Work request. In the data that follows, find the line with "ATOM 59 O O"; transcribe it, every later line up to the one with "ATOM 111 C C", and that line as well, exactly and with no others.
###
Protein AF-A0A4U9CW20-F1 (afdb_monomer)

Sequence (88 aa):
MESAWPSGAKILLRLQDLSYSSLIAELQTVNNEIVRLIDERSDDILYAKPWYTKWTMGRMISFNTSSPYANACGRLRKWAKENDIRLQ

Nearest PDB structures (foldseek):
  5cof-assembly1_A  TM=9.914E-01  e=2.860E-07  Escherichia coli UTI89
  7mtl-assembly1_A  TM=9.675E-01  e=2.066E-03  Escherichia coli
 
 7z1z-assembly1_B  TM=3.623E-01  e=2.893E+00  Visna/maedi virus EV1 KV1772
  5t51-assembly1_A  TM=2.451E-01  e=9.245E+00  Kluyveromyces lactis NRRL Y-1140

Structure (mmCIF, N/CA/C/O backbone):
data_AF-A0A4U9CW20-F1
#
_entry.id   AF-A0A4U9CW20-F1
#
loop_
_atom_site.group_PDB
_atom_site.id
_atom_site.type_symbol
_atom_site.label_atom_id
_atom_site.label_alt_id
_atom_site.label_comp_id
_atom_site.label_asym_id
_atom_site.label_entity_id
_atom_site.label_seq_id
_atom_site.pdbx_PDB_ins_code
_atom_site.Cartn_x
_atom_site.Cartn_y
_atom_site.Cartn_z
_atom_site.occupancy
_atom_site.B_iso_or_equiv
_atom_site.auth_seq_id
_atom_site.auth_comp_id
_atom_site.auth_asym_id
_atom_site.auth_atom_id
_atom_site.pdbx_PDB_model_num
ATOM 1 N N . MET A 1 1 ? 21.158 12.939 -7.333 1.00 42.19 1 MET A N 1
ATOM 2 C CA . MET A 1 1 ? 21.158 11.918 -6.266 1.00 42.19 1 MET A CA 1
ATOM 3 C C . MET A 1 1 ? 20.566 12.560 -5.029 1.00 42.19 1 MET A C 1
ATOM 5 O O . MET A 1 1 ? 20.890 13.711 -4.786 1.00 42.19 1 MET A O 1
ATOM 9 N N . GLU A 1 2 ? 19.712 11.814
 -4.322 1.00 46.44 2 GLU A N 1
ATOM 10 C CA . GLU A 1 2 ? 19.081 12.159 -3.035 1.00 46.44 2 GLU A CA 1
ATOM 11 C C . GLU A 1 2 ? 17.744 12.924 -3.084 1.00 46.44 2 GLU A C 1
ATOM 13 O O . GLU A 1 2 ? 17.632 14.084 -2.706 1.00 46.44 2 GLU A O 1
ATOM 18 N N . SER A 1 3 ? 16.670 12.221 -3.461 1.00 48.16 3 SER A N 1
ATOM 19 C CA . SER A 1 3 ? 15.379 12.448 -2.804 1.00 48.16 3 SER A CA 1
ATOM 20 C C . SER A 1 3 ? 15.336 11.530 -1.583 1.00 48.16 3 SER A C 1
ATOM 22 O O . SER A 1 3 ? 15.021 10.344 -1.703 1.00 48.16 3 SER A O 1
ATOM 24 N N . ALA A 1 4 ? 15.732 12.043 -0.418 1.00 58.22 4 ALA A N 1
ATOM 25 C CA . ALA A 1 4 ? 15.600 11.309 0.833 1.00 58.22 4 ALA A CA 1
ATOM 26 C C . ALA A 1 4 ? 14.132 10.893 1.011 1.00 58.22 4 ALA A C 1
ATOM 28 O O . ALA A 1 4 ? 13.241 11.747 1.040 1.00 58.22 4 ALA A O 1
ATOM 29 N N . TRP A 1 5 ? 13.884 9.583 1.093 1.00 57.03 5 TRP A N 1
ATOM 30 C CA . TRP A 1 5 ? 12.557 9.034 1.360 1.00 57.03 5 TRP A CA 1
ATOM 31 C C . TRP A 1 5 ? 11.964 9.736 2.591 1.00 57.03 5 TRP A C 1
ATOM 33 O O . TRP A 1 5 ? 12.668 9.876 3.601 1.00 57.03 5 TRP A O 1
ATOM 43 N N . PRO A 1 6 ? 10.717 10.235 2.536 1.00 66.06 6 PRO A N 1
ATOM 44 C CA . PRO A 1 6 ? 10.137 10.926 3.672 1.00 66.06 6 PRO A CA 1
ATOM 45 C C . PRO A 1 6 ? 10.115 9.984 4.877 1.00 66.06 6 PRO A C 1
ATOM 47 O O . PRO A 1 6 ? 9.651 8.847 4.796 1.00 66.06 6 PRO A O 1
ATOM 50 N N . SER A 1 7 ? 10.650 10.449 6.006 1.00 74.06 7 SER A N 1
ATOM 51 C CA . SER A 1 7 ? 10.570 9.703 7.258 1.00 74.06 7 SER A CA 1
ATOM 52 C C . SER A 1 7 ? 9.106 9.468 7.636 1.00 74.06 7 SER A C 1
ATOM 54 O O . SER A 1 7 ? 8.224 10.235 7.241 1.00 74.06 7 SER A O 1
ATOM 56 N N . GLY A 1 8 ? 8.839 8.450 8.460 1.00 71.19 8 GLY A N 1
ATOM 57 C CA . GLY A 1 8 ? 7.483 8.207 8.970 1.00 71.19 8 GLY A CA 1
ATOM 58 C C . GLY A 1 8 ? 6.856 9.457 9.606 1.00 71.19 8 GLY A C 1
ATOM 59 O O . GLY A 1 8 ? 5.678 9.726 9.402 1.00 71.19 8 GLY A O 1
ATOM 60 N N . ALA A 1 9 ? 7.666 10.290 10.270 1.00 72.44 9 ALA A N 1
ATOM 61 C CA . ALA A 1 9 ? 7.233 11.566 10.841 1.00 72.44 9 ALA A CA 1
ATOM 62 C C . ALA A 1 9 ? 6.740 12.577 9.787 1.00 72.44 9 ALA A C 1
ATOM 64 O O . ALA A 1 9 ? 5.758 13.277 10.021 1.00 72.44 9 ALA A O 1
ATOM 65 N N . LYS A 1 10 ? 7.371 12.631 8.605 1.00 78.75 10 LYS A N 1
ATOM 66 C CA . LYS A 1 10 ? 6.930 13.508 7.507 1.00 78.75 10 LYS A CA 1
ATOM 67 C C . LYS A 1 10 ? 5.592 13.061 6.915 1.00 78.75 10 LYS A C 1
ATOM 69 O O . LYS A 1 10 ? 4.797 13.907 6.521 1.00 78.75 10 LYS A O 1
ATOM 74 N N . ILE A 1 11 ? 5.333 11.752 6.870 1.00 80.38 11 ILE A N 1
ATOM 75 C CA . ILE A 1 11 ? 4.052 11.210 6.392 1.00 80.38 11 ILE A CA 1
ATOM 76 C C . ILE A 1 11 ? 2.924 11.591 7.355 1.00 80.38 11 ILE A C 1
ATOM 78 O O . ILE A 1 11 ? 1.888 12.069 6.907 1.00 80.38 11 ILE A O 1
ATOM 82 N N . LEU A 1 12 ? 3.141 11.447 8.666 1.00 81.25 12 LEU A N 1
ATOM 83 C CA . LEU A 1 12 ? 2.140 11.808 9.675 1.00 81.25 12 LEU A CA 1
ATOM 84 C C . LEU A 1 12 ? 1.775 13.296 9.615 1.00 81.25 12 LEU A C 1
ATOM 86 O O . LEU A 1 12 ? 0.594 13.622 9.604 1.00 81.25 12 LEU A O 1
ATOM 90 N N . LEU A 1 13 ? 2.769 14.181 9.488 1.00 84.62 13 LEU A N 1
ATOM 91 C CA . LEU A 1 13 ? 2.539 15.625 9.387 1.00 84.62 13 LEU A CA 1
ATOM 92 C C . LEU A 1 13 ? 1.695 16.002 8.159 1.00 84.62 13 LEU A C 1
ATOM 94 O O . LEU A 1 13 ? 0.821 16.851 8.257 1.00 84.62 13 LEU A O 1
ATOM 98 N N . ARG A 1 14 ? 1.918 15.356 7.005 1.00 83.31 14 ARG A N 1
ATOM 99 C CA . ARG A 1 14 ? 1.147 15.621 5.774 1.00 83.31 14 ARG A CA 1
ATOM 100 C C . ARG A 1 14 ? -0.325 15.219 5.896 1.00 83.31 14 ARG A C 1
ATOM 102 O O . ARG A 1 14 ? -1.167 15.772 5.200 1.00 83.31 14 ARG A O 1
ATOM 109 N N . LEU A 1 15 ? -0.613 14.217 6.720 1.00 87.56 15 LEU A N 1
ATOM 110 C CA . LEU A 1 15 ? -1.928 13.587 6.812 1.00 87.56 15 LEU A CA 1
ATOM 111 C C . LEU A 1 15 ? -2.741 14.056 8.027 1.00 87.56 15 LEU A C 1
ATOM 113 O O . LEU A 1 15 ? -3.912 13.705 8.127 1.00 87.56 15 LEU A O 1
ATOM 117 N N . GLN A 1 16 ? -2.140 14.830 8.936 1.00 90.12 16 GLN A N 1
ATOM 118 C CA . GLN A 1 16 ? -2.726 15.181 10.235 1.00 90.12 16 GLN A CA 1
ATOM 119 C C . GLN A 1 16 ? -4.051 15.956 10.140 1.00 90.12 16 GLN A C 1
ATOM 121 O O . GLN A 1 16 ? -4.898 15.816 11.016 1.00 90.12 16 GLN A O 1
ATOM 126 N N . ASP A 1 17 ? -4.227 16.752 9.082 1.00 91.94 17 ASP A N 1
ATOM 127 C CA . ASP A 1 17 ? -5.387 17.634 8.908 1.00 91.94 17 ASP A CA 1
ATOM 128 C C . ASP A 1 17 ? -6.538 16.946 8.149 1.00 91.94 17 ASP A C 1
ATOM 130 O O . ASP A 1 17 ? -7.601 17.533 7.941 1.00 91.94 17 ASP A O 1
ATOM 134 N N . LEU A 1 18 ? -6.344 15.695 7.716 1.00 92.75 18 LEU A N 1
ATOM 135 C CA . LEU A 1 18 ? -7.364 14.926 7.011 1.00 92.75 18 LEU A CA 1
###
Solution to this problem.
ATOM 59 O O . GLY A 1 8 ? 5.678 9.726 9.402 1.00 71.19 8 GLY A O 1
ATOM 60 N N . ALA A 1 9 ? 7.666 10.290 10.270 1.00 72.44 9 ALA A N 1
ATOM 61 C CA . ALA A 1 9 ? 7.233 11.566 10.841 1.00 72.44 9 ALA A CA 1
ATOM 62 C C . ALA A 1 9 ? 6.740 12.577 9.787 1.00 72.44 9 ALA A C 1
ATOM 64 O O . ALA A 1 9 ? 5.758 13.277 10.021 1.00 72.44 9 ALA A O 1
ATOM 65 N N . LYS A 1 10 ? 7.371 12.631 8.605 1.00 78.75 10 LYS A N 1
ATOM 66 C CA . LYS A 1 10 ? 6.930 13.508 7.507 1.00 78.75 10 LYS A CA 1
ATOM 67 C C . LYS A 1 10 ? 5.592 13.061 6.915 1.00 78.75 10 LYS A C 1
ATOM 69 O O . LYS A 1 10 ? 4.797 13.907 6.521 1.00 78.75 10 LYS A O 1
ATOM 74 N N . ILE A 1 11 ? 5.333 11.752 6.870 1.00 80.38 11 ILE A N 1
ATOM 75 C CA . ILE A 1 11 ? 4.052 11.210 6.392 1.00 80.38 11 ILE A CA 1
ATOM 76 C C . ILE A 1 11 ? 2.924 11.591 7.355 1.00 80.38 11 ILE A C 1
ATOM 78 O O . ILE A 1 11 ? 1.888 12.069 6.907 1.00 80.38 11 ILE A O 1
ATOM 82 N N . LEU A 1 12 ? 3.141 11.447 8.666 1.00 81.25 12 LEU A N 1
ATOM 83 C CA . LEU A 1 12 ? 2.140 11.808 9.675 1.00 81.25 12 LEU A CA 1
ATOM 84 C C . LEU A 1 12 ? 1.775 13.296 9.615 1.00 81.25 12 LEU A C 1
ATOM 86 O O . LEU A 1 12 ? 0.594 13.622 9.604 1.00 81.25 12 LEU A O 1
ATOM 90 N N . LEU A 1 13 ? 2.769 14.181 9.488 1.00 84.62 13 LEU A N 1
ATOM 91 C CA . LEU A 1 13 ? 2.539 15.625 9.387 1.00 84.62 13 LEU A CA 1
ATOM 92 C C . LEU A 1 13 ? 1.695 16.002 8.159 1.00 84.62 13 LEU A C 1
ATOM 94 O O . LEU A 1 13 ? 0.821 16.851 8.257 1.00 84.62 13 LEU A O 1
ATOM 98 N N . ARG A 1 14 ? 1.918 15.356 7.005 1.00 83.31 14 ARG A N 1
ATOM 99 C CA . ARG A 1 14 ? 1.147 15.621 5.774 1.00 83.31 14 ARG A CA 1
ATOM 100 C C . ARG A 1 14 ? -0.325 15.219 5.896 1.00 83.31 14 ARG A C 1
ATOM 102 O O . ARG A 1 14 ? -1.167 15.772 5.200 1.00 83.31 14 ARG A O 1
ATOM 109 N N . LEU A 1 15 ? -0.613 14.217 6.720 1.00 87.56 15 LEU A N 1
ATOM 110 C CA . LEU A 1 15 ? -1.928 13.587 6.812 1.00 87.56 15 LEU A CA 1
ATOM 111 C C . LEU A 1 15 ? -2.741 14.056 8.027 1.00 87.56 15 LEU A C 1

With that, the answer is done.